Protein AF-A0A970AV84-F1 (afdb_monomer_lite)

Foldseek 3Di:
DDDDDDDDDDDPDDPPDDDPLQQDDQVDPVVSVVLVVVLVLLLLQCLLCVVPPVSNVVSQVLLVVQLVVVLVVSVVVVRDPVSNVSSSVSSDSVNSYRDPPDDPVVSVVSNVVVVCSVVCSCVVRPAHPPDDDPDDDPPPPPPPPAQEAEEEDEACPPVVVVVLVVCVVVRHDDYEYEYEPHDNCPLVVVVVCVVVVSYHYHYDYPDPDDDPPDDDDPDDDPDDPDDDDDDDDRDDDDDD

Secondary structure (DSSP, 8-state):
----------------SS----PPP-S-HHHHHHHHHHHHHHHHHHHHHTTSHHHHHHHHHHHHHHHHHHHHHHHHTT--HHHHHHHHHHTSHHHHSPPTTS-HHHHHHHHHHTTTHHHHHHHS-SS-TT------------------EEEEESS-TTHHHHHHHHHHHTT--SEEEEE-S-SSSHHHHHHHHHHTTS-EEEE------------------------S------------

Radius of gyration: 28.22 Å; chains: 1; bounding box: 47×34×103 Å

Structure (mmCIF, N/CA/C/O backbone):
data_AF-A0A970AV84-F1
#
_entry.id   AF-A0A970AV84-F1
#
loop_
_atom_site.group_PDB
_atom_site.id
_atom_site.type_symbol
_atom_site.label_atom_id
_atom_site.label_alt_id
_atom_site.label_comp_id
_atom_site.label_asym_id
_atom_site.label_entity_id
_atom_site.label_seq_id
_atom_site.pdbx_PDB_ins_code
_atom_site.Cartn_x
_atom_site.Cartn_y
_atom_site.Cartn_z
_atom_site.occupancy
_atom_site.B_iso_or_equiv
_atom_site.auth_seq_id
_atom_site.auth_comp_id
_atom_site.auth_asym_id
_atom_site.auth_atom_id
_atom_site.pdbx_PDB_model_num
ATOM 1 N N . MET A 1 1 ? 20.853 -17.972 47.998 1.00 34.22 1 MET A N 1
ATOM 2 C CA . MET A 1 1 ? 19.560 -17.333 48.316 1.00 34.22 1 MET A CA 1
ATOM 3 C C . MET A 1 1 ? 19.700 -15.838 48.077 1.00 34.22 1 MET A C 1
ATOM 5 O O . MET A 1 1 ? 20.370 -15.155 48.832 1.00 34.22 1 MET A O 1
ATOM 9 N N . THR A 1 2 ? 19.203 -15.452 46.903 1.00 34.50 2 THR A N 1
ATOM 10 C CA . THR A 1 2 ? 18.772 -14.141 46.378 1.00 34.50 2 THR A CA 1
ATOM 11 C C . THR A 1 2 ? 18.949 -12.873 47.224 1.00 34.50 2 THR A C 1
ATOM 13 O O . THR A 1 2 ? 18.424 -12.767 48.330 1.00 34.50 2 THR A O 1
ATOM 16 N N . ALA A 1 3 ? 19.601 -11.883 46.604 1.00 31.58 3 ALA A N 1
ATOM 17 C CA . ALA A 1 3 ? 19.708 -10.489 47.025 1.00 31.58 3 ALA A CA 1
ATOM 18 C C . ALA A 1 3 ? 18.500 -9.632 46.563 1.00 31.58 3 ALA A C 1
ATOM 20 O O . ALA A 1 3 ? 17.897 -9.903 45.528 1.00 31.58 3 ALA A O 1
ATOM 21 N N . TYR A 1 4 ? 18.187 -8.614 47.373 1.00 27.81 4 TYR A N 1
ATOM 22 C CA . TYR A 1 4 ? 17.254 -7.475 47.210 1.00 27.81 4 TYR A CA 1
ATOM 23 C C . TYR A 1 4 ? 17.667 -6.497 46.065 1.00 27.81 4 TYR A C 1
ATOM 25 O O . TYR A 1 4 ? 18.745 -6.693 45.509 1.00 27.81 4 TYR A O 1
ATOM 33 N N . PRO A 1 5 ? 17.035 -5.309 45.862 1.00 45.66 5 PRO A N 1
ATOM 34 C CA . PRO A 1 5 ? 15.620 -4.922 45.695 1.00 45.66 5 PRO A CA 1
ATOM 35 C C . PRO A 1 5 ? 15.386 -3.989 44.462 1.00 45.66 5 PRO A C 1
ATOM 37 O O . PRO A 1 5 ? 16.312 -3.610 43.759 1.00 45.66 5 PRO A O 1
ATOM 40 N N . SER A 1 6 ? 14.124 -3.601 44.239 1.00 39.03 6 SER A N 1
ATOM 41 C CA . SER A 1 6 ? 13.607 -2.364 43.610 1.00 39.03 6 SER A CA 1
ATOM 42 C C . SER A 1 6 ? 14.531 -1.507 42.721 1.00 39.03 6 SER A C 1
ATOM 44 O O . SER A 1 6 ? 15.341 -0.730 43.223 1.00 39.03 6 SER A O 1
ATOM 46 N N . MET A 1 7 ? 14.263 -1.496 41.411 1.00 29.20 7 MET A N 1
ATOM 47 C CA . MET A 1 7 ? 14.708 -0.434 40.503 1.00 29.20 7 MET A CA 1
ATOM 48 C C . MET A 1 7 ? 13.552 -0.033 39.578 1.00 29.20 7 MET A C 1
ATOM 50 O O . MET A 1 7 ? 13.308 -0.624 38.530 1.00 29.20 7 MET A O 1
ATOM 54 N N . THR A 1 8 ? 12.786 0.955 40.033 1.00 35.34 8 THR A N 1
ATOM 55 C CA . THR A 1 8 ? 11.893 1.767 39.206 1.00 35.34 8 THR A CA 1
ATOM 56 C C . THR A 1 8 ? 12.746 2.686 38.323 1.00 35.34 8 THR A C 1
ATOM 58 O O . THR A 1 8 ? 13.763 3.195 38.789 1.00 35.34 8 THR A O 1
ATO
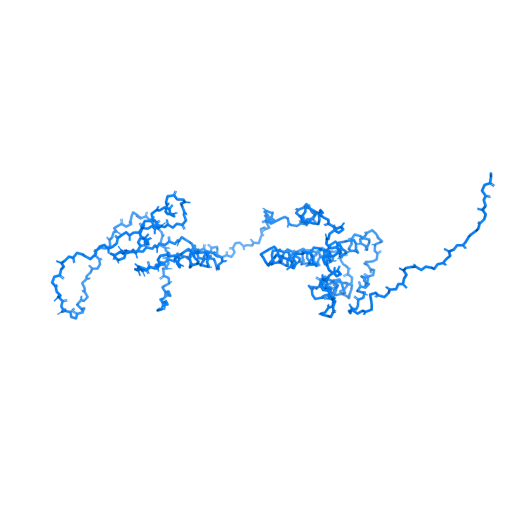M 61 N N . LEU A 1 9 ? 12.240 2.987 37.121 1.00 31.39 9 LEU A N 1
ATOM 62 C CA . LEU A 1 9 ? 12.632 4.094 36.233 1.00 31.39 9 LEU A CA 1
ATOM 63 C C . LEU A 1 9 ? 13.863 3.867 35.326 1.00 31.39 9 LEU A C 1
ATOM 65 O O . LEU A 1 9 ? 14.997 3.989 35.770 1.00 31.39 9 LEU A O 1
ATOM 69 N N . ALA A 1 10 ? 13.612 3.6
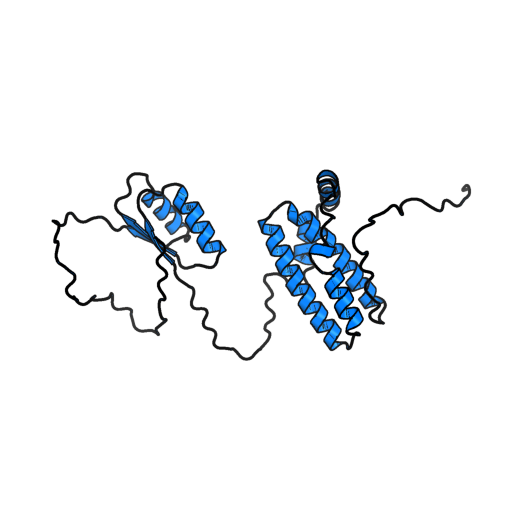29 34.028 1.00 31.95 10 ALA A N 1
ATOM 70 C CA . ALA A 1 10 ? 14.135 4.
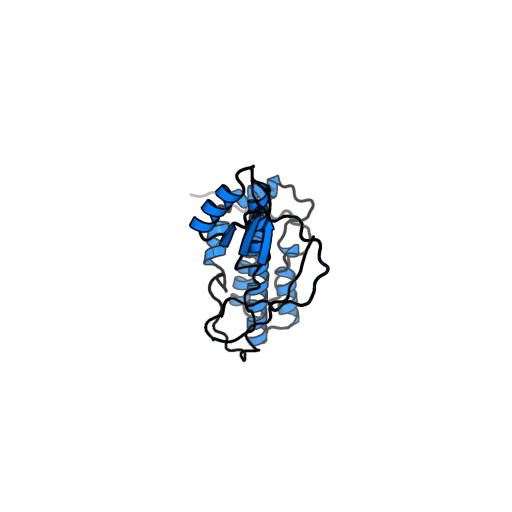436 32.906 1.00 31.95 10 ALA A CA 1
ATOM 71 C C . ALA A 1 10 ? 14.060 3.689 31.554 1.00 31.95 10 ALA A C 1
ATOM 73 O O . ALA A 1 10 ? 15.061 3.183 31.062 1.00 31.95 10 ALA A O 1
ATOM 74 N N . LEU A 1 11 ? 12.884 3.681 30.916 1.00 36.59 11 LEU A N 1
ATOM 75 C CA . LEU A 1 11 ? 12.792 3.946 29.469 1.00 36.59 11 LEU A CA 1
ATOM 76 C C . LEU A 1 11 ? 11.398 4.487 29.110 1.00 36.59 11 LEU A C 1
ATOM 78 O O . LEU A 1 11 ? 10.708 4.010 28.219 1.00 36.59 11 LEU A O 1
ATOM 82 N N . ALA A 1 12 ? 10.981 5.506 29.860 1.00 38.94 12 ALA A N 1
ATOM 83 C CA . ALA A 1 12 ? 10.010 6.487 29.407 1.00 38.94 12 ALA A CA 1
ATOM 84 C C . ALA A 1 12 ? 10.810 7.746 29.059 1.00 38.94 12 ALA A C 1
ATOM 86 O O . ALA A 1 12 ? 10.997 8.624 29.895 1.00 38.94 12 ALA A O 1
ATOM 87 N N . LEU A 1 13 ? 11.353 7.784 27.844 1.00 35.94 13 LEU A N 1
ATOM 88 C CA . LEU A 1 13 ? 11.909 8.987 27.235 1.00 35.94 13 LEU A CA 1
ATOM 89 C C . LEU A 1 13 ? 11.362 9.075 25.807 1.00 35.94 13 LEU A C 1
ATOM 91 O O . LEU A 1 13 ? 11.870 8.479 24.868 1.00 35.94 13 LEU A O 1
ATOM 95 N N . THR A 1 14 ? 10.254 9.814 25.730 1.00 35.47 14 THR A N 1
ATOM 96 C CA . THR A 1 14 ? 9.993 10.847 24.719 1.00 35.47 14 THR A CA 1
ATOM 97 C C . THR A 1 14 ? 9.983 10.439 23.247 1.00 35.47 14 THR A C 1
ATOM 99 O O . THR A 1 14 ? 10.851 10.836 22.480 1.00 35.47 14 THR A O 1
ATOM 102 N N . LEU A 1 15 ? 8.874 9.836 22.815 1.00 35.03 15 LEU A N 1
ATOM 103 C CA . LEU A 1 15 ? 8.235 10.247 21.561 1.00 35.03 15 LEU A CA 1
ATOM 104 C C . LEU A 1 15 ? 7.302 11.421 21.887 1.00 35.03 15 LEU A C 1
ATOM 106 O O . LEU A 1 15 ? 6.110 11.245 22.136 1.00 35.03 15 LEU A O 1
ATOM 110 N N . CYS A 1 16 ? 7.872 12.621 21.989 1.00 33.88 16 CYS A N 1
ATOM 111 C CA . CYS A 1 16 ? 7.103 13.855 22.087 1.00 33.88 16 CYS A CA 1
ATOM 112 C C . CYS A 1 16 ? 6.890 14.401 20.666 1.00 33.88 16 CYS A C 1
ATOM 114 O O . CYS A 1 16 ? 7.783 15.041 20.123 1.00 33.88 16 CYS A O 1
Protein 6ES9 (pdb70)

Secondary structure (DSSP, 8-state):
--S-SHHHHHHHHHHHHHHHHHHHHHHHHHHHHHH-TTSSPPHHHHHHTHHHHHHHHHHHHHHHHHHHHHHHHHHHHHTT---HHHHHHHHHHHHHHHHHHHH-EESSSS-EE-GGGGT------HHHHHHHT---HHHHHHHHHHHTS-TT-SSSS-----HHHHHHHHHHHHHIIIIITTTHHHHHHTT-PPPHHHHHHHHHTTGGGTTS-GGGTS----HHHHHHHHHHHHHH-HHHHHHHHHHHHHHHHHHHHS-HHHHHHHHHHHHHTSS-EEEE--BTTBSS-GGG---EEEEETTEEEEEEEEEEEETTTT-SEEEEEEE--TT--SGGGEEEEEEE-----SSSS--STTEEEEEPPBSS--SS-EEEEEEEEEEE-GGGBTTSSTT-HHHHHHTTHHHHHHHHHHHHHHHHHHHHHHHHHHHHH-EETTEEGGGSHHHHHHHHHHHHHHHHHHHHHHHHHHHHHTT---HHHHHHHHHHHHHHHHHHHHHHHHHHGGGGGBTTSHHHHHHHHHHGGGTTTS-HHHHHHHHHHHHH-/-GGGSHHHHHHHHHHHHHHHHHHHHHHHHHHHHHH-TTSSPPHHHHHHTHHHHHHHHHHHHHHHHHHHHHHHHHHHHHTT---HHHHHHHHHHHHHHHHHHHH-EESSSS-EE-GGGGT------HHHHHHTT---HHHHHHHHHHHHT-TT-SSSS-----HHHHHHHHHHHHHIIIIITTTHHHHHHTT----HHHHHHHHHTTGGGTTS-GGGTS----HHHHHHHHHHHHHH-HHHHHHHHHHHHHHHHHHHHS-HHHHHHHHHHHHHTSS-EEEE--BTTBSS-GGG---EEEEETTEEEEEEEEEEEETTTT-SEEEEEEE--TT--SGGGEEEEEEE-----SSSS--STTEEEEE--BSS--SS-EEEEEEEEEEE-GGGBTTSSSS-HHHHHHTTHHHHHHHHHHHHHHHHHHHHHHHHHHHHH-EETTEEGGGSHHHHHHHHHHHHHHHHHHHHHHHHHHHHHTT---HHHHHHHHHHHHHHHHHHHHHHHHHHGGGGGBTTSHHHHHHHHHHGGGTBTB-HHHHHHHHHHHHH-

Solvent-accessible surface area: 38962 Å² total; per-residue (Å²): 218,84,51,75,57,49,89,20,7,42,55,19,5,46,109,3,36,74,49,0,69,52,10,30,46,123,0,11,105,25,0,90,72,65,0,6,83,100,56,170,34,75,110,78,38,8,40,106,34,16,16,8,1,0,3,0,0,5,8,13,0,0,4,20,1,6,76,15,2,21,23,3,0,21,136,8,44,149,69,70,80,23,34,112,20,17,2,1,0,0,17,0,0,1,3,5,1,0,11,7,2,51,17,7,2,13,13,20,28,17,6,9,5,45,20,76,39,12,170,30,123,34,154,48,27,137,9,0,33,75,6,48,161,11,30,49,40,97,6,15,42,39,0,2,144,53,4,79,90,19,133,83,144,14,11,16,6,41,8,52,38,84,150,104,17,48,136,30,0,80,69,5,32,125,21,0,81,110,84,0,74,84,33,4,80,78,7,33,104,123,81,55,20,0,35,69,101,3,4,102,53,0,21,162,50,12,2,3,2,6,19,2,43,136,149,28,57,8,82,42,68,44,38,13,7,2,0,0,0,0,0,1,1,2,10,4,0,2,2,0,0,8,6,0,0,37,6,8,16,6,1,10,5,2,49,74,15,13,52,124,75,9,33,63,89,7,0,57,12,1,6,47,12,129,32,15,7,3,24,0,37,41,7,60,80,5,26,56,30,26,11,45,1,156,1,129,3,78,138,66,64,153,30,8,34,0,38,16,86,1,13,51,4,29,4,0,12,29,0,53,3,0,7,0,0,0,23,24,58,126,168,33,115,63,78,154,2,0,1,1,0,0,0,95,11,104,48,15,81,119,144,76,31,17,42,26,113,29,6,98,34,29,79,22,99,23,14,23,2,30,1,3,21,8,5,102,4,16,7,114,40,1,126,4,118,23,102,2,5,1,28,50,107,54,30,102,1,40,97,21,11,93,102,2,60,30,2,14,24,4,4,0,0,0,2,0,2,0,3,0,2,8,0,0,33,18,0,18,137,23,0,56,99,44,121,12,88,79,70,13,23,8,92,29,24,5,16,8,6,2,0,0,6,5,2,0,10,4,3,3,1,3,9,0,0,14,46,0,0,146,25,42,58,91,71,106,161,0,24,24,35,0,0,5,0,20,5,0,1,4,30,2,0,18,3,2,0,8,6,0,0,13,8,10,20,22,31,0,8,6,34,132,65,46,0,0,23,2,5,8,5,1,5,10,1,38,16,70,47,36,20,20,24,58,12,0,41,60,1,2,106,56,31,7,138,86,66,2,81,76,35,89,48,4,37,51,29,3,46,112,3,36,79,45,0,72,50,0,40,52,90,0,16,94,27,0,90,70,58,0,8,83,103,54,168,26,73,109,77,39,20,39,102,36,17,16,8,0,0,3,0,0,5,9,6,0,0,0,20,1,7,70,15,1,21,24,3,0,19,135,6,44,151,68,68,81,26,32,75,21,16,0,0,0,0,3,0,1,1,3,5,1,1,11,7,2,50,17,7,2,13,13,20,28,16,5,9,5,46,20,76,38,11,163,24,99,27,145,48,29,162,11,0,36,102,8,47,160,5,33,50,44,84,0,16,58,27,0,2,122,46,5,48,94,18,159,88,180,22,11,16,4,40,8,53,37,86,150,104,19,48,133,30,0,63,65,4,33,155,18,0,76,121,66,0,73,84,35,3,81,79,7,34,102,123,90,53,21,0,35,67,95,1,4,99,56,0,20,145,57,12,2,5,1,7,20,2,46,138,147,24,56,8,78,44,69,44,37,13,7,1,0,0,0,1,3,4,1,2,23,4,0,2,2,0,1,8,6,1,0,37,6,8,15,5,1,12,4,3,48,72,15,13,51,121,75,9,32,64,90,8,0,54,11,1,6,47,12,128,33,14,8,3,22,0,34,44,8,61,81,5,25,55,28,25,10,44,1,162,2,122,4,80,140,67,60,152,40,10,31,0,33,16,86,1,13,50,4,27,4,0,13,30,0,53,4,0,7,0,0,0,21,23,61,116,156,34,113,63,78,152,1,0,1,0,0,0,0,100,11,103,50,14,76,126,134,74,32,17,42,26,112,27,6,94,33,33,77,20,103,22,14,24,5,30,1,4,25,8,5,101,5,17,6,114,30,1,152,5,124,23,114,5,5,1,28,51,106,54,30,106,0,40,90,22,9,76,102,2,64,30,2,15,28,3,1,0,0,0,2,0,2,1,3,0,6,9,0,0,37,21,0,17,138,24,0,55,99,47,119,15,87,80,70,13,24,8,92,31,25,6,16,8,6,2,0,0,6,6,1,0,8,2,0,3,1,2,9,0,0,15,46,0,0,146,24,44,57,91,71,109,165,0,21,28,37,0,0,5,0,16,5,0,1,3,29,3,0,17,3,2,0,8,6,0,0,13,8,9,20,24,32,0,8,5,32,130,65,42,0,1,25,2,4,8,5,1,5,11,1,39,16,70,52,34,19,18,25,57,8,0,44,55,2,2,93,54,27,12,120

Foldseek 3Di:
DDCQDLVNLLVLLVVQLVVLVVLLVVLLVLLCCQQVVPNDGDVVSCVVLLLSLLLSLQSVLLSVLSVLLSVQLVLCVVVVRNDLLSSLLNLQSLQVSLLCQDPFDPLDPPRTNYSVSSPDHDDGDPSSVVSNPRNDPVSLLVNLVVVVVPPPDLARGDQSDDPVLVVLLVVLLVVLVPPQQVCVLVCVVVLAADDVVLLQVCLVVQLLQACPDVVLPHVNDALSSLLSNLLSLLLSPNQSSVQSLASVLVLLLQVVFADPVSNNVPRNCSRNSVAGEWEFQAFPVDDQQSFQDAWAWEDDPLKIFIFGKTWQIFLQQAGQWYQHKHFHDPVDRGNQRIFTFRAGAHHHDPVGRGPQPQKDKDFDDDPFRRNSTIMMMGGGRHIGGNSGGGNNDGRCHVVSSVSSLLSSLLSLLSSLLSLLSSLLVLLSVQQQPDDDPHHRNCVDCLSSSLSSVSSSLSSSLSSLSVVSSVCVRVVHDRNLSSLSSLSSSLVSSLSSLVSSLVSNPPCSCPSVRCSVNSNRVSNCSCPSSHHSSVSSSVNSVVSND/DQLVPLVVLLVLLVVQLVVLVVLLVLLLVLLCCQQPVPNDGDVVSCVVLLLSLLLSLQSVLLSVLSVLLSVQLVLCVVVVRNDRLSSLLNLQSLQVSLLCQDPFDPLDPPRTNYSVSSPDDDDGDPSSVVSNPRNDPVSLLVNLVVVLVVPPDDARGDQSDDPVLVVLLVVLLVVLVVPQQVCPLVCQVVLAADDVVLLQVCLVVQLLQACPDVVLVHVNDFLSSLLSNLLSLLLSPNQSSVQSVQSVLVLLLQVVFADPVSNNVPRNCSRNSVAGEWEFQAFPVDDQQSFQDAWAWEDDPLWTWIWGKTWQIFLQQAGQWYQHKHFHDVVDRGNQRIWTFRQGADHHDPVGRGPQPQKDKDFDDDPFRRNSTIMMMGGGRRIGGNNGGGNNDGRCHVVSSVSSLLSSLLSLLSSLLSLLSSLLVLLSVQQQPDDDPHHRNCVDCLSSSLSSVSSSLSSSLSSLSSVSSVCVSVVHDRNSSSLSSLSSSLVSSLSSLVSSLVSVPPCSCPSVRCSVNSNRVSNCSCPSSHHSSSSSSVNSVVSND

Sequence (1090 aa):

__WHAT THE EXERCISE ASKS__: Each line holding "Protein" in the records should be copied out.

__RESULT__:
Protein AF-A0A970AV84-F1 (afdb_monomer_lite)
Protein 6ES9 (pdb70)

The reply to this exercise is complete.